The latest FBI warning about possible terrorist activity involving small planes has the owner of a Livermore flight school on high alert, but otherwise it's business as usual.

"Do we worry about things happening as we approach the tenth anniversary of 9/11? Yes. But does it really change how we do business and how we operate? Not really," said Rich Perkins, owner of Attitude Aviation.

A retired air force lieutenant colonel, Perkins says a lot did change after September 11. Though the attacks that day involved large commercial jets, there was information that the hijackers had trained on small planes, and there was a realization that even a Cessna could be weapon in the wrong hands.

Now every pilot and prospective student is run through a series of background checks.

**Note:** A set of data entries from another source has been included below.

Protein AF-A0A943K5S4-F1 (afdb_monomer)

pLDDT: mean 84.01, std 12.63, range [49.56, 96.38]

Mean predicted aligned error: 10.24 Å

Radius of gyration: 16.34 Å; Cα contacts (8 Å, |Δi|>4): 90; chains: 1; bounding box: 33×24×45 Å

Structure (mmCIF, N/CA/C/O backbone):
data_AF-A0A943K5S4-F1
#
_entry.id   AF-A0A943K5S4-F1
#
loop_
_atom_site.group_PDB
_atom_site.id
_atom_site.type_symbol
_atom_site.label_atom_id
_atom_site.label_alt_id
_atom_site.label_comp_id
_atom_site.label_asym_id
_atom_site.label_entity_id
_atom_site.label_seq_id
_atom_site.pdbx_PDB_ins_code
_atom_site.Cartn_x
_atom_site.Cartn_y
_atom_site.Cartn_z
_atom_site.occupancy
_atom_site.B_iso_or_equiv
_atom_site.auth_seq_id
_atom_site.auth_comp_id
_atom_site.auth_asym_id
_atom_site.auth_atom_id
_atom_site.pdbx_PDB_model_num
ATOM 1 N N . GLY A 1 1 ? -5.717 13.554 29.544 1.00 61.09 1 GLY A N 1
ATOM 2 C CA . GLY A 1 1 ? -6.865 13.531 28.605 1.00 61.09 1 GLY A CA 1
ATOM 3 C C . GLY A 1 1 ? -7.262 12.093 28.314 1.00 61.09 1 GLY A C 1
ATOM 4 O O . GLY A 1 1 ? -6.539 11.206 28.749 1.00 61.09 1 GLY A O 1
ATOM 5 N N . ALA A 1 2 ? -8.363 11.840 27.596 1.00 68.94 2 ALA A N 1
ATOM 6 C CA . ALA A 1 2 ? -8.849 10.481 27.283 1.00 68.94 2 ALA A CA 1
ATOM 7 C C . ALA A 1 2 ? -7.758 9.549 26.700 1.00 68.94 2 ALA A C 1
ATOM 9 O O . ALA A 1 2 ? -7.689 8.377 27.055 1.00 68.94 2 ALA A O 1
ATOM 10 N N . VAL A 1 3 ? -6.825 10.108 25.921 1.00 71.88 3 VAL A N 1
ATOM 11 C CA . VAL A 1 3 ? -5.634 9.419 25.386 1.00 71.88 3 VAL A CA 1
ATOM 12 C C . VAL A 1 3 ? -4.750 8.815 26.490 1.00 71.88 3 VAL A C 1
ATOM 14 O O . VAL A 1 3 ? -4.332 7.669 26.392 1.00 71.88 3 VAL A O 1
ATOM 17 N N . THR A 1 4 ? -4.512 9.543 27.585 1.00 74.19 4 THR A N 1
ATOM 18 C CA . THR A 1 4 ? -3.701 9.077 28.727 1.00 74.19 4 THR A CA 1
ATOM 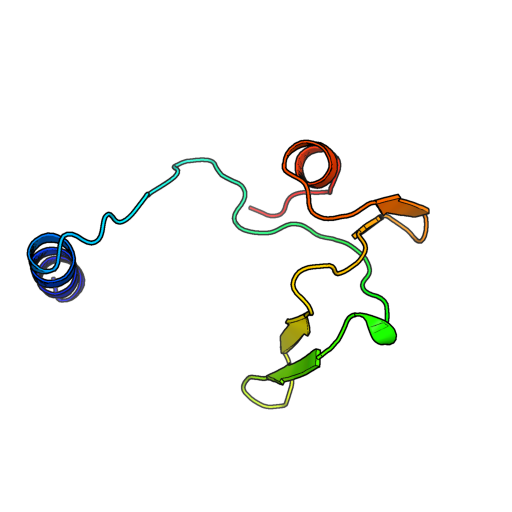19 C C . THR A 1 4 ? -4.336 7.877 29.430 1.00 74.19 4 THR A C 1
ATOM 21 O O . THR A 1 4 ? -3.631 7.006 29.931 1.00 74.19 4 THR A O 1
ATOM 24 N N . TYR A 1 5 ? -5.671 7.831 29.480 1.00 78.38 5 TYR A N 1
ATOM 25 C CA . TYR A 1 5 ? -6.388 6.711 30.080 1.00 78.38 5 TYR A CA 1
ATOM 26 C C . TYR A 1 5 ? -6.229 5.459 29.217 1.00 78.38 5 TYR A C 1
ATOM 28 O O . TYR A 1 5 ? -5.839 4.431 29.746 1.00 78.38 5 TYR A O 1
ATOM 36 N N . ILE A 1 6 ? -6.414 5.565 27.898 1.00 78.62 6 ILE A N 1
ATOM 37 C CA . ILE A 1 6 ? -6.247 4.442 26.960 1.00 78.62 6 ILE A CA 1
ATOM 38 C C . ILE A 1 6 ? -4.821 3.868 27.026 1.00 78.62 6 ILE A C 1
ATOM 40 O O . ILE A 1 6 ? -4.658 2.662 27.197 1.00 78.62 6 ILE A O 1
ATOM 44 N N . LEU A 1 7 ? -3.796 4.729 26.999 1.00 76.56 7 LEU A N 1
ATOM 45 C CA . LEU A 1 7 ? -2.385 4.322 27.091 1.00 76.56 7 LEU A CA 1
ATOM 46 C C . LEU A 1 7 ? -2.096 3.478 28.346 1.00 76.56 7 LEU A C 1
ATOM 48 O O . LEU A 1 7 ? -1.463 2.431 28.255 1.00 76.56 7 LEU A O 1
ATOM 52 N N . LYS A 1 8 ? -2.643 3.874 29.5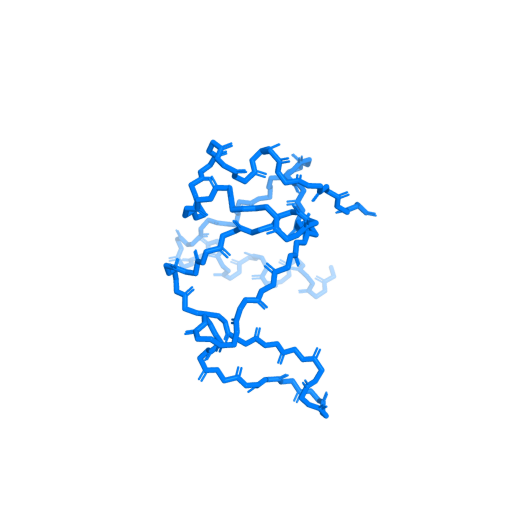04 1.00 79.25 8 LYS A N 1
ATOM 53 C CA . LYS A 1 8 ? -2.462 3.171 30.786 1.00 79.25 8 LYS A CA 1
ATOM 54 C C . LYS A 1 8 ? -3.009 1.739 30.785 1.00 79.25 8 LYS A C 1
ATOM 56 O O . LYS A 1 8 ? -2.539 0.911 31.563 1.00 79.25 8 LYS A O 1
ATOM 61 N N . TYR A 1 9 ? -4.037 1.446 29.991 1.00 80.06 9 TYR A N 1
ATOM 62 C CA . TYR A 1 9 ? -4.596 0.092 29.905 1.00 80.06 9 TYR A CA 1
ATOM 63 C C . TYR A 1 9 ? -3.818 -0.788 28.931 1.00 80.06 9 TYR A C 1
ATOM 65 O O . TYR A 1 9 ? -3.625 -1.960 29.234 1.00 80.06 9 TYR A O 1
ATOM 73 N N . ILE A 1 10 ? -3.306 -0.209 27.843 1.00 78.12 10 ILE A N 1
ATOM 74 C CA . ILE A 1 10 ? -2.449 -0.907 26.874 1.00 78.12 10 ILE A CA 1
ATOM 75 C C . ILE A 1 10 ? -1.106 -1.293 27.523 1.00 78.12 10 ILE A C 1
ATOM 77 O O . ILE A 1 10 ? -0.614 -2.402 2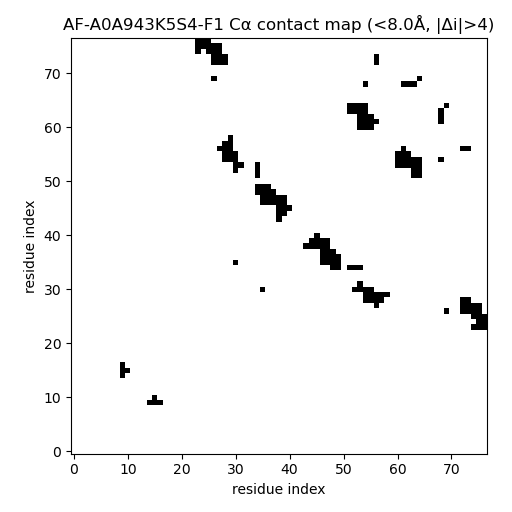7.362 1.00 78.12 10 ILE A O 1
ATOM 81 N N . GLU A 1 11 ? -0.550 -0.433 28.379 1.00 76.12 11 GLU A N 1
ATOM 82 C CA . GLU A 1 11 ? 0.648 -0.781 29.157 1.00 76.12 11 GLU A CA 1
ATOM 83 C C . GLU A 1 11 ? 0.401 -1.928 30.156 1.00 76.12 11 GLU A C 1
ATOM 85 O O . GLU A 1 11 ? 1.302 -2.720 30.433 1.00 76.12 11 GLU A O 1
ATOM 90 N N . LYS A 1 12 ? -0.819 -2.047 30.702 1.00 83.06 12 LYS A N 1
ATOM 91 C CA . LYS A 1 12 ? -1.177 -3.104 31.665 1.00 83.06 12 LYS A CA 1
ATOM 92 C C . LYS A 1 12 ? -1.349 -4.480 31.024 1.00 83.06 12 LYS A C 1
ATOM 94 O O . LYS A 1 12 ? -1.144 -5.470 31.723 1.00 83.06 12 LYS A O 1
ATOM 99 N N . SER A 1 13 ? -1.732 -4.556 29.750 1.00 81.38 13 SER A N 1
ATOM 100 C CA . SER A 1 13 ? -1.825 -5.816 28.995 1.00 81.38 13 SER A CA 1
ATOM 101 C C . SER A 1 13 ? -0.456 -6.340 28.544 1.00 81.38 13 SER A C 1
ATOM 103 O O . SER A 1 13 ? -0.378 -7.440 28.005 1.00 81.38 13 SER A O 1
ATOM 105 N N . GLY A 1 14 ? 0.630 -5.595 28.792 1.00 73.38 14 GLY A N 1
ATOM 106 C CA . GLY A 1 14 ? 1.975 -5.936 28.320 1.00 73.38 14 GLY A CA 1
ATOM 107 C C . GLY A 1 14 ? 2.200 -5.600 26.843 1.00 73.38 14 GLY A C 1
ATOM 108 O O . GLY A 1 14 ? 3.249 -5.923 26.286 1.00 73.38 14 GLY A O 1
ATOM 109 N N . GLU A 1 15 ? 1.237 -4.934 26.210 1.00 74.50 15 GLU A N 1
ATOM 110 C CA . GLU A 1 15 ? 1.332 -4.464 24.837 1.00 74.50 15 GLU A CA 1
ATOM 111 C C . GLU A 1 15 ? 2.187 -3.189 24.793 1.00 74.50 15 GLU A C 1
ATOM 113 O O . GLU A 1 15 ? 2.014 -2.253 25.577 1.00 74.50 15 GLU A O 1
ATOM 118 N N . LYS A 1 16 ? 3.152 -3.142 23.871 1.00 68.81 16 LYS A N 1
ATOM 119 C CA . LYS A 1 16 ? 4.063 -2.003 23.720 1.00 68.81 16 LYS A CA 1
ATOM 120 C C . LYS A 1 16 ? 3.628 -1.156 22.535 1.00 68.81 16 LYS A C 1
ATOM 122 O O . LYS A 1 16 ? 3.733 -1.590 21.392 1.00 68.81 16 LYS A O 1
ATOM 127 N N . ILE A 1 17 ? 3.213 0.081 22.793 1.00 65.25 17 ILE A N 1
ATOM 128 C CA . ILE A 1 17 ? 2.987 1.050 21.718 1.00 65.25 17 ILE A CA 1
ATOM 129 C C . ILE A 1 17 ? 4.348 1.560 21.253 1.00 65.25 17 ILE A C 1
ATOM 131 O O . ILE A 1 17 ? 5.044 2.279 21.973 1.00 65.25 17 ILE A O 1
ATOM 135 N N . ILE A 1 18 ? 4.741 1.178 20.041 1.00 63.53 18 ILE A N 1
ATOM 136 C CA . ILE A 1 18 ? 5.941 1.701 19.395 1.00 63.53 18 ILE A CA 1
ATOM 137 C C . ILE A 1 18 ? 5.553 3.000 18.685 1.00 63.53 18 ILE A C 1
ATOM 139 O O . ILE A 1 18 ? 4.983 2.984 17.601 1.00 63.53 18 ILE A O 1
ATOM 143 N N . TYR A 1 19 ? 5.860 4.135 19.316 1.00 55.22 19 TYR A N 1
ATOM 144 C CA . TYR A 1 19 ? 5.844 5.439 18.653 1.00 55.22 19 TYR A CA 1
ATOM 145 C C . TYR A 1 19 ? 7.175 5.624 17.921 1.00 55.22 19 TYR A C 1
ATOM 147 O O . TYR A 1 19 ? 8.152 6.119 18.488 1.00 55.22 19 TYR A O 1
ATOM 155 N N . SER A 1 20 ? 7.237 5.203 16.662 1.00 56.41 20 SER A N 1
ATOM 156 C CA . SER A 1 20 ? 8.344 5.557 15.780 1.00 56.41 20 SER A CA 1
ATOM 157 C C . SER A 1 20 ? 8.156 7.004 15.325 1.00 56.41 20 SER A C 1
ATOM 159 O O . SER A 1 20 ? 7.520 7.268 14.306 1.00 56.41 20 SER A O 1
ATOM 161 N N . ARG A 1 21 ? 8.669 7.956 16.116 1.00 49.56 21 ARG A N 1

"The TSA regularly inspects our rolls and the people that we work with and our students at our flight school operation to make sure they are screened, vetted and that they are not terrorists," said Perkins.

Physical security around Bay Area airfields has been heightened. Tall fences have replaced low ones, security cameras are a common sight, and gates are shut tight and locked.

There's also an added measure of scrutiny from the pilots themselves.

"Since 9/11, all the pilots actually look out if there's some people around," said pilot Ferdinand Seemann. "We're very, very cautious now."

The Livermore fleet includes several ex-military aircraft, but the owner says they pose less of a threat than modern small planes.

"The good news in terms of a terrorist threat is that all of these airplanes have been de-militarized," said Perkins. "They cannot carry weapons, they can't drop bombs, they can't shoot rockets or anything like that anymore."

Not to mention, without modern instrumentation, they're really difficult to fly.